» Aim of the task
Within the entries below, find the portion that opens with the line containing "ATOM 301 O O" and closes with the line containing "ATOM 317 C CA". Retype that portion exactly and only.

Records drawn from a dataset
|---|
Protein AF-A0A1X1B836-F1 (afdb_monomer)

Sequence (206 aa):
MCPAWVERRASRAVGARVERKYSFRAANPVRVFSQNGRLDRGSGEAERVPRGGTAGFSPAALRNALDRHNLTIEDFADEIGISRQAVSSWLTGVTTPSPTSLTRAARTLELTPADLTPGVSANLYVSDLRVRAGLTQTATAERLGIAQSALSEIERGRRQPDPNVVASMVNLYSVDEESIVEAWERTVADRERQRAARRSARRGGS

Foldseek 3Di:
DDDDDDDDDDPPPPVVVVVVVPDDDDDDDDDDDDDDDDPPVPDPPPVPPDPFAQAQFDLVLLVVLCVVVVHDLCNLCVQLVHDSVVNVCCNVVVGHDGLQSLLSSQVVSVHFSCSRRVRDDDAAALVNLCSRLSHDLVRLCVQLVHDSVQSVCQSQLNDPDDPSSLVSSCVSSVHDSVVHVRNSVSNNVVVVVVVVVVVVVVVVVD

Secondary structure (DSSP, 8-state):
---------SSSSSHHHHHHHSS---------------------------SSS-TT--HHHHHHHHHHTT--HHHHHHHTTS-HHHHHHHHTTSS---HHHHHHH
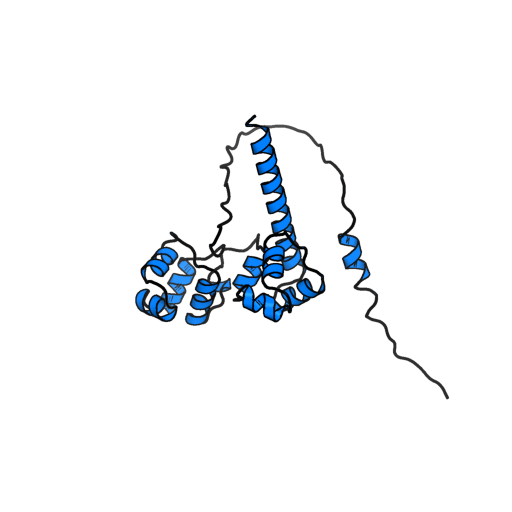HHHTT--TTTT-TT-SS---HHHHHHHTT--HHHHHHHHTS-HHHHHHHHTTSSPPPHHHHHHHHHHHT--HHHHHHHHHHHHHHHHHHHHHHHHHHHTT-

pLDDT: mean 76.75, std 26.34, range [25.36, 97.44]

Mean predicted aligned error: 13.27 Å

Nearest PDB structures (foldseek):
  1y9q-assembly1_A-2  TM=8.974E-01  e=4.181E-02  Vibrio cholerae
  3kxa-assembly2_D  TM=4.831E-01  e=2.019E-03  Neisseria gonorrhoeae FA 1090
  7o81-assembly1_AU  TM=5.200E-01  e=1.132E-02  Oryctolagus cuniculus
  6jq1-assembly1_A  TM=4.917E-01  e=5.172E-03  Deinococcus geothermalis DSM 11300
  6zvh-assembly1_i  TM=5.133E-01  e=2.900E-02  Homo sapiens

Solvent-accessible surface area (backbone atoms only — not comparable to full-atom values): 12485 Å² total; per-residue (Å²): 140,86,85,84,91,88,75,94,83,83,89,78,74,68,70,74,56,65,64,65,71,76,75,75,85,81,88,85,87,85,87,81,89,83,89,84,88,76,91,72,83,72,76,76,74,74,74,73,77,66,87,73,41,46,76,34,58,35,36,65,48,48,52,56,48,33,61,74,69,71,47,51,68,56,61,48,17,59,75,64,70,51,56,46,67,59,52,51,30,28,60,71,62,78,45,58,50,39,62,66,53,37,34,46,50,17,56,76,68,78,44,51,29,43,70,37,21,71,68,64,82,87,80,62,40,50,58,49,47,37,33,40,52,55,45,51,67,61,61,45,14,61,76,64,76,47,55,48,66,58,48,54,29,31,59,60,40,72,37,83,75,50,72,68,53,48,57,47,45,22,67,69,44,73,49,57,67,64,64,52,50,54,11,39,52,50,36,34,53,53,50,50,52,53,52,51,53,54,54,52,57,64,62,73,76,112

Structure (mmCIF, N/CA/C/O backbone):
data_AF-A0A1X1B836-F1
#
_entry.id   AF-A0A1X1B836-F1
#
loop_
_atom_site.group_PDB
_atom_site.id
_atom_site.type_symbol
_atom_site.label_atom_id
_atom_site.label_alt_id
_atom_site.label_comp_id
_atom_site.label_asym_id
_atom_site.label_entity_id
_atom_site.label_seq_id
_atom_site.pdbx_PDB_ins_code
_atom_site.Cartn_x
_atom_site.Cartn_y
_atom_site.Cartn_z
_atom_site.occupancy
_atom_site.B_iso_or_equiv
_atom_site.auth_seq_id
_atom_site.auth_comp_id
_atom_site.auth_asym_id
_atom_site.auth_atom_id
_atom_site.pdbx_PDB_model_num
ATOM 1 N N . MET A 1 1 ? -11.117 -46.260 43.952 1.00 30.36 1 MET A N 1
ATOM 2 C CA . MET A 1 1 ? -9.832 -45.893 43.320 1.00 30.36 1 MET A CA 1
ATOM 3 C C . MET A 1 1 ? -9.971 -44.504 42.706 1.00 30.36 1 MET A C 1
ATOM 5 O O . MET A 1 1 ? -10.757 -44.338 41.789 1.00 30.36 1 MET A O 1
ATOM 9 N N . CYS A 1 2 ? -9.268 -43.522 43.270 1.00 33.34 2 CYS A N 1
ATOM 10 C CA . CYS A 1 2 ? -8.789 -42.294 42.606 1.00 33.34 2 CYS A CA 1
ATOM 11 C C . CYS A 1 2 ? -7.275 -42.510 42.355 1.00 33.34 2 CYS A C 1
ATOM 13 O O . CYS A 1 2 ? -6.721 -43.336 43.092 1.00 33.34 2 CYS A O 1
ATOM 15 N N . PRO A 1 3 ? -6.595 -41.848 41.385 1.00 38.88 3 PRO A N 1
ATOM 16 C CA . PRO A 1 3 ? -6.484 -40.374 41.297 1.00 38.88 3 PRO A CA 1
ATOM 17 C C . PRO A 1 3 ? -6.517 -39.804 39.842 1.00 38.88 3 PRO A C 1
ATOM 19 O O . PRO A 1 3 ? -6.315 -40.529 38.879 1.00 38.88 3 PRO A O 1
ATOM 22 N N . ALA A 1 4 ? -7.059 -38.599 39.608 1.00 28.14 4 ALA A N 1
ATOM 23 C CA . ALA A 1 4 ? -6.424 -37.259 39.592 1.00 28.14 4 ALA A CA 1
ATOM 24 C C . ALA A 1 4 ? -5.846 -36.833 38.212 1.00 28.14 4 ALA A C 1
ATOM 26 O O . ALA A 1 4 ? -5.081 -37.561 37.603 1.00 28.14 4 ALA A O 1
ATOM 27 N N . TRP A 1 5 ? -6.365 -35.741 37.627 1.00 26.11 5 TRP A N 1
ATOM 28 C CA . TRP A 1 5 ? -5.707 -34.417 37.488 1.00 26.11 5 TRP A CA 1
ATOM 29 C C . TRP A 1 5 ? -4.614 -34.306 36.403 1.00 26.11 5 TRP A C 1
ATOM 31 O O . TRP A 1 5 ? -3.531 -34.825 36.604 1.00 26.11 5 TRP A O 1
ATOM 41 N N . VAL A 1 6 ? -4.893 -33.536 35.334 1.00 33.25 6 VAL A N 1
ATOM 42 C CA . VAL A 1 6 ? -4.121 -32.376 34.795 1.00 33.25 6 VAL A CA 1
ATOM 43 C C . VAL A 1 6 ? -5.115 -31.591 33.912 1.00 33.25 6 VAL A C 1
ATOM 45 O O . VAL A 1 6 ? -5.458 -31.994 32.810 1.00 33.25 6 VAL A O 1
ATOM 48 N N . GLU A 1 7 ? -5.932 -30.720 34.493 1.00 34.03 7 GLU A N 1
ATOM 49 C CA . GLU A 1 7 ? -5.694 -29.277 34.637 1.00 34.03 7 GLU A CA 1
ATOM 50 C C . GLU A 1 7 ? -5.963 -28.457 33.355 1.00 34.03 7 GLU A C 1
ATOM 52 O O . GLU A 1 7 ? -5.115 -28.208 32.505 1.00 34.03 7 GLU A O 1
ATOM 57 N N . ARG A 1 8 ? -7.201 -27.945 33.296 1.00 40.12 8 ARG A N 1
ATOM 58 C CA . ARG A 1 8 ? -7.523 -26.628 32.740 1.00 40.12 8 ARG A CA 1
ATOM 59 C C . ARG A 1 8 ? -6.657 -25.577 33.443 1.00 40.12 8 ARG A C 1
ATOM 61 O O . ARG A 1 8 ? -6.934 -25.293 34.602 1.00 40.12 8 ARG A O 1
ATOM 68 N N . ARG A 1 9 ? -5.720 -24.930 32.744 1.00 36.28 9 ARG A N 1
ATOM 69 C CA . ARG A 1 9 ? -5.211 -23.580 33.079 1.00 36.28 9 ARG A CA 1
ATOM 70 C C . ARG A 1 9 ? -4.386 -23.001 31.924 1.00 36.28 9 ARG A C 1
ATOM 72 O O . ARG A 1 9 ? -3.182 -23.185 31.869 1.00 36.28 9 ARG A O 1
ATOM 79 N N . ALA A 1 10 ? -5.043 -22.270 31.020 1.00 32.84 10 ALA A N 1
ATOM 80 C CA . ALA A 1 10 ? -4.373 -21.278 30.159 1.00 32.84 10 ALA A CA 1
ATOM 81 C C . ALA A 1 10 ? -5.299 -20.213 29.521 1.00 32.84 10 ALA A C 1
ATOM 83 O O . ALA A 1 10 ? -4.801 -19.314 28.858 1.00 32.84 10 ALA A O 1
ATOM 84 N N . SER A 1 11 ? -6.627 -20.235 29.721 1.00 38.72 11 SER A N 1
ATOM 85 C CA . SER A 1 11 ? -7.544 -19.360 28.949 1.00 38.72 11 SER A CA 1
ATOM 86 C C . SER A 1 11 ? -8.207 -18.211 29.723 1.00 38.72 11 SER A C 1
ATOM 88 O O . SER A 1 11 ? -9.196 -17.663 29.253 1.00 38.72 11 SER A O 1
ATOM 90 N N . ARG A 1 12 ? -7.711 -17.810 30.905 1.00 37.31 12 ARG A N 1
ATOM 91 C CA . ARG A 1 12 ? -8.326 -16.703 31.684 1.00 37.31 12 ARG A CA 1
ATOM 92 C C . ARG A 1 12 ? -7.419 -15.514 32.017 1.00 37.31 12 ARG A C 1
ATOM 94 O O . ARG A 1 12 ? -7.897 -14.565 32.624 1.00 37.31 12 ARG A O 1
ATOM 101 N N . ALA A 1 13 ? -6.157 -15.503 31.583 1.00 33.41 13 ALA A N 1
ATOM 102 C CA . ALA A 1 13 ? -5.229 -14.407 31.900 1.00 33.41 13 ALA A CA 1
ATOM 103 C C . ALA A 1 13 ? -5.017 -13.380 30.765 1.00 33.41 13 ALA A C 1
ATOM 105 O O . ALA A 1 13 ? -4.478 -12.307 31.021 1.00 33.41 13 ALA A O 1
ATOM 106 N N . VAL A 1 14 ? -5.467 -13.654 29.532 1.00 39.00 14 VAL A N 1
ATOM 107 C CA . VAL A 1 14 ? -5.194 -12.785 28.363 1.00 39.00 14 VAL A CA 1
ATOM 108 C C . VAL A 1 14 ? -6.307 -11.749 28.115 1.00 39.00 14 VAL A C 1
ATOM 110 O O . VAL A 1 14 ? -6.028 -10.629 27.695 1.00 39.00 14 VAL A O 1
ATOM 113 N N . GLY A 1 15 ? -7.558 -12.048 28.492 1.00 32.78 15 GLY A N 1
ATOM 114 C CA . GLY A 1 15 ? -8.701 -11.132 28.317 1.00 32.78 15 GLY A CA 1
ATOM 115 C C . GLY A 1 15 ? -8.682 -9.886 29.217 1.00 32.78 15 GLY A C 1
ATOM 116 O O . GLY A 1 15 ? -9.203 -8.843 28.843 1.00 32.78 15 GLY A O 1
ATOM 117 N N . ALA A 1 16 ? -8.007 -9.932 30.370 1.00 35.41 16 ALA A N 1
ATOM 118 C CA . ALA A 1 16 ? -8.004 -8.828 31.339 1.00 35.41 16 ALA A CA 1
ATOM 119 C C . ALA A 1 16 ? -6.986 -7.704 31.029 1.00 35.41 16 ALA A C 1
ATOM 121 O O . ALA A 1 16 ? -6.842 -6.757 31.814 1.00 35.41 16 ALA A O 1
ATOM 122 N N . ARG A 1 17 ? -6.230 -7.805 29.925 1.00 36.97 17 ARG A N 1
ATOM 123 C CA . ARG A 1 17 ? -5.285 -6.760 29.481 1.00 36.97 17 ARG A CA 1
ATOM 124 C C . ARG A 1 17 ? -5.837 -5.911 28.333 1.00 36.97 17 ARG A C 1
ATOM 126 O O . ARG A 1 17 ? -5.540 -4.721 28.295 1.00 36.97 17 ARG A O 1
ATOM 133 N N . VAL A 1 18 ? -6.692 -6.488 27.485 1.00 38.50 18 VAL A N 1
ATOM 134 C CA . VAL A 1 18 ? -7.345 -5.798 26.357 1.00 38.50 18 VAL A CA 1
ATOM 135 C C . VAL A 1 18 ? -8.364 -4.767 26.856 1.00 38.50 18 VAL A C 1
ATOM 137 O O . VAL A 1 18 ? -8.380 -3.634 26.390 1.00 38.50 18 VAL A O 1
ATOM 140 N N . GLU A 1 19 ? -9.138 -5.092 27.891 1.00 33.91 19 GLU A N 1
ATOM 141 C CA . GLU A 1 19 ? -10.209 -4.212 28.385 1.00 33.91 19 GLU A CA 1
ATOM 142 C C . GLU A 1 19 ? -9.690 -3.005 29.195 1.00 33.91 19 GLU A C 1
ATOM 144 O O . GLU A 1 19 ? -10.336 -1.962 29.274 1.00 33.91 19 GLU A O 1
ATOM 149 N N . ARG A 1 20 ? -8.465 -3.089 29.742 1.00 39.38 20 ARG A N 1
ATOM 150 C CA . ARG A 1 20 ? -7.871 -2.022 30.572 1.00 39.38 20 ARG A CA 1
ATOM 151 C C . ARG A 1 20 ? -7.132 -0.922 29.813 1.00 39.38 20 ARG A C 1
ATOM 153 O O . ARG A 1 20 ? -6.921 0.136 30.400 1.00 39.38 20 ARG A O 1
ATOM 160 N N . LYS A 1 21 ? -6.759 -1.111 28.541 1.00 37.62 21 LYS A N 1
ATOM 161 C CA . LYS A 1 21 ? -6.232 0.000 27.719 1.00 37.62 21 LYS A CA 1
ATOM 162 C C . LYS A 1 21 ? -7.347 0.862 27.103 1.00 37.62 21 LYS A C 1
ATOM 164 O O . LYS A 1 21 ? -7.087 2.011 26.771 1.00 37.62 21 LYS A O 1
ATOM 169 N N . TYR A 1 22 ? -8.583 0.360 27.029 1.00 36.44 22 TYR A N 1
ATOM 170 C CA . TYR A 1 22 ? -9.684 1.010 26.304 1.00 36.44 22 TYR A CA 1
ATOM 171 C C . TYR A 1 22 ? -10.569 1.977 27.109 1.00 36.44 22 TYR A C 1
ATOM 173 O O . TYR A 1 22 ? -11.482 2.559 26.531 1.00 36.44 22 TYR A O 1
ATOM 181 N N . SER A 1 23 ? -10.317 2.206 28.406 1.00 33.62 23 SER A N 1
ATOM 182 C CA . SER A 1 23 ? -11.225 3.028 29.232 1.00 33.62 23 SER A CA 1
ATOM 183 C C . SER A 1 23 ? -10.587 4.137 30.081 1.00 33.62 23 SER A C 1
ATOM 185 O O . SER A 1 23 ? -11.319 4.805 30.809 1.00 33.62 23 SER A O 1
ATOM 187 N N . PHE A 1 24 ? -9.277 4.404 30.032 1.00 33.16 24 PHE A N 1
ATOM 188 C CA . PHE A 1 24 ? -8.725 5.458 30.898 1.00 33.16 24 PHE A CA 1
ATOM 189 C C . PHE A 1 24 ? -7.488 6.153 30.328 1.00 33.16 24 PHE A C 1
ATOM 191 O O . PHE A 1 24 ? -6.374 5.651 30.444 1.00 33.16 24 PHE A O 1
ATOM 198 N N . ARG A 1 25 ? -7.690 7.357 29.778 1.00 33.28 25 ARG A N 1
ATOM 199 C CA . ARG A 1 25 ? -6.786 8.508 29.956 1.00 33.28 25 ARG A CA 1
ATOM 200 C C . ARG A 1 25 ? -7.450 9.796 29.466 1.00 33.28 25 ARG A C 1
ATOM 202 O O . ARG A 1 25 ? -7.204 10.288 28.371 1.00 33.28 25 ARG A O 1
ATOM 209 N N . ALA A 1 26 ? -8.287 10.352 30.335 1.00 27.97 26 ALA A N 1
ATOM 210 C CA . ALA A 1 26 ? -8.497 11.788 30.400 1.00 27.97 26 ALA A CA 1
ATOM 211 C C . ALA A 1 26 ? -7.392 12.409 31.281 1.00 27.97 26 ALA A C 1
ATOM 213 O O . ALA A 1 26 ? -7.094 11.875 32.344 1.00 27.97 26 ALA A O 1
ATOM 214 N N . ALA A 1 27 ? -6.831 13.524 30.797 1.00 29.94 27 ALA A N 1
ATOM 215 C CA . ALA A 1 27 ? -6.080 14.582 31.490 1.00 29.94 27 ALA A CA 1
ATOM 216 C C . ALA A 1 27 ? -4.826 14.236 32.332 1.00 29.94 27 ALA A C 1
ATOM 218 O O . ALA A 1 27 ? -4.919 13.622 33.387 1.00 29.94 27 ALA A O 1
ATOM 219 N N . ASN A 1 28 ? -3.671 14.814 31.959 1.00 27.98 28 ASN A N 1
ATOM 220 C CA . ASN A 1 28 ? -2.900 15.679 32.873 1.00 27.98 28 ASN A CA 1
ATOM 221 C C . ASN A 1 28 ? -1.922 16.592 32.086 1.00 27.98 28 ASN A C 1
ATOM 223 O O . ASN A 1 28 ? -1.396 16.152 31.062 1.00 27.98 28 ASN A O 1
ATOM 227 N N . PRO A 1 29 ? -1.687 17.849 32.516 1.00 33.62 29 PRO A N 1
ATOM 228 C CA . PRO A 1 29 ? -0.975 18.870 31.766 1.00 33.62 29 PRO A CA 1
ATOM 229 C C . PRO A 1 29 ? 0.521 18.850 32.081 1.00 33.62 29 PRO A C 1
ATOM 231 O O . PRO A 1 29 ? 0.944 18.471 33.171 1.00 33.62 29 PRO A O 1
ATOM 234 N N . VAL A 1 30 ? 1.324 19.366 31.158 1.00 28.16 30 VAL A N 1
ATOM 235 C CA . VAL A 1 30 ? 2.703 19.758 31.454 1.00 28.16 30 VAL A CA 1
ATOM 236 C C . VAL A 1 30 ? 2.905 21.208 31.041 1.00 28.16 30 VAL A C 1
ATOM 238 O O . VAL A 1 30 ? 2.961 21.547 29.863 1.00 28.16 30 VAL A O 1
ATOM 241 N N . ARG A 1 31 ? 2.992 22.071 32.057 1.00 28.48 31 ARG A N 1
ATOM 242 C CA . ARG A 1 31 ? 3.720 23.339 32.009 1.00 28.48 31 ARG A CA 1
ATOM 243 C C . ARG A 1 31 ? 5.089 23.094 32.631 1.00 28.48 31 ARG A C 1
ATOM 245 O O . ARG A 1 31 ? 5.118 22.757 33.807 1.00 28.48 31 ARG A O 1
ATOM 252 N N . VAL A 1 32 ? 6.165 23.388 31.900 1.00 26.80 32 VAL A N 1
ATOM 253 C CA . VAL A 1 32 ? 7.408 23.960 32.447 1.00 26.80 32 VAL A CA 1
ATOM 254 C C . VAL A 1 32 ? 8.011 24.907 31.389 1.00 26.80 32 VAL A C 1
ATOM 256 O O . VAL A 1 32 ? 8.215 24.523 30.242 1.00 26.80 32 VAL A O 1
ATOM 259 N N . PHE A 1 33 ? 8.211 26.164 31.797 1.00 25.36 33 PHE A N 1
ATOM 260 C CA . PHE A 1 33 ? 9.018 27.239 31.180 1.00 25.36 33 PHE A CA 1
ATOM 261 C C . PHE A 1 33 ? 10.514 26.823 31.162 1.00 25.36 33 PHE A C 1
ATOM 263 O O . PHE A 1 33 ? 10.931 26.123 32.069 1.00 25.36 33 PHE A O 1
ATOM 270 N N . SER A 1 34 ? 11.419 27.224 30.260 1.00 26.19 34 SER A N 1
ATOM 271 C CA . SER A 1 34 ? 11.890 28.597 30.037 1.00 26.19 34 SER A CA 1
ATOM 272 C C . SER A 1 34 ? 13.048 28.629 29.011 1.00 26.19 34 SER A C 1
ATOM 274 O O . SER A 1 34 ? 13.910 27.758 29.042 1.00 26.19 34 SER A O 1
ATOM 276 N N . GLN A 1 35 ? 13.086 29.724 28.240 1.00 27.80 35 GLN A N 1
ATOM 277 C CA . GLN A 1 35 ? 14.240 30.503 27.745 1.00 27.80 35 GLN A CA 1
ATOM 278 C C . GLN A 1 35 ? 15.154 30.036 26.583 1.00 27.80 35 GLN A C 1
ATOM 280 O O . GLN A 1 35 ? 15.871 29.047 26.642 1.00 27.80 35 GLN A O 1
ATOM 285 N N . ASN A 1 36 ? 15.221 30.969 25.617 1.00 26.91 36 ASN A N 1
ATOM 286 C CA . ASN A 1 36 ? 16.301 31.314 24.680 1.00 26.91 36 ASN A CA 1
ATOM 287 C C . ASN A 1 36 ? 16.380 30.607 23.312 1.00 26.91 36 ASN A C 1
ATOM 289 O O . ASN A 1 36 ? 17.178 29.713 23.076 1.00 26.91 36 ASN A O 1
ATOM 293 N N . GLY A 1 37 ? 15.650 31.184 22.348 1.00 27.27 37 GLY A N 1
ATOM 294 C CA . GLY A 1 37 ? 16.293 31.956 21.277 1.00 27.27 37 GLY A CA 1
ATOM 295 C C . GLY A 1 37 ? 16.959 31.203 20.123 1.00 27.27 37 GLY A C 1
ATOM 296 O O . GLY A 1 37 ? 18.181 31.172 20.036 1.00 27.27 37 GLY A O 1
ATOM 297 N N . ARG A 1 38 ? 16.166 30.796 19.127 1.00 26.38 38 ARG A N 1
ATOM 298 C CA . ARG A 1 38 ? 16.434 31.098 17.707 1.00 26.38 38 ARG A CA 1
ATOM 299 C C . ARG A 1 38 ? 15.204 30.768 16.873 1.00 26.38 38 ARG A C 1
ATOM 301 O O . ARG A 1 38 ? 14.651 29.681 16.976 1.00 26.38 38 ARG A O 1
ATOM 308 N N . LEU A 1 39 ? 14.784 31.732 16.060 1.00 30.45 39 LEU A N 1
ATOM 309 C CA . LEU A 1 39 ? 13.770 31.546 15.031 1.00 30.45 39 LEU A CA 1
ATOM 310 C C . LEU A 1 39 ? 14.380 30.680 13.928 1.00 30.45 39 LEU A C 1
ATOM 312 O O . LEU A 1 39 ? 14.921 31.210 12.958 1.00 30.45 39 LEU A O 1
ATOM 316 N N . ASP A 1 40 ? 14.329 29.362 14.095 1.00 28.20 40 ASP A N 1
ATOM 317 C CA . ASP A 1 40 ? 14.429 28.480 12.946 1.00 28.20 40 ASP A CA 1
ATOM 318 C C . ASP A 1 40 ? 13.074 28.518 12.238 1.00 28.20 40 ASP A C 1
ATOM 320 O O . ASP A 1 40 ? 12.038 28.135 12.793 1.00 28.20 40 ASP A O 1
ATOM 324 N N . ARG A 1 41 ? 13.062 29.098 11.036 1.00 32.38 41 ARG A N 1
ATOM 325 C CA . ARG A 1 41 ? 11.910 29.085 10.137 1.00 32.38 41 ARG A CA 1
ATOM 326 C C . ARG A 1 41 ? 11.778 27.656 9.623 1.00 32.38 41 ARG A C 1
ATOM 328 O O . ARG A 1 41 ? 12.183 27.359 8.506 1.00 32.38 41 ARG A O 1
|---|
» Worked solution
ATOM 301 O O . ARG A 1 38 ? 14.651 29.681 16.976 1.00 26.38 38 ARG A O 1
ATOM 308 N N . LEU A 1 39 ? 14.784 31.732 16.060 1.00 30.45 39 LEU A N 1
ATOM 309 C CA . LEU A 1 39 ? 13.770 31.546 15.031 1.00 30.45 39 LEU A CA 1
ATOM 310 C C . LEU A 1 39 ? 14.380 30.680 13.928 1.00 30.45 39 LEU A C 1
ATOM 312 O O . LEU A 1 39 ? 14.921 31.210 12.958 1.00 30.45 39 LEU A O 1
ATOM 316 N N . ASP A 1 40 ? 14.329 29.362 14.095 1.00 28.20 40 ASP A N 1
ATOM 317 C CA . ASP A 1 40 ? 14.429 28.480 12.946 1.00 28.20 40 ASP A CA 1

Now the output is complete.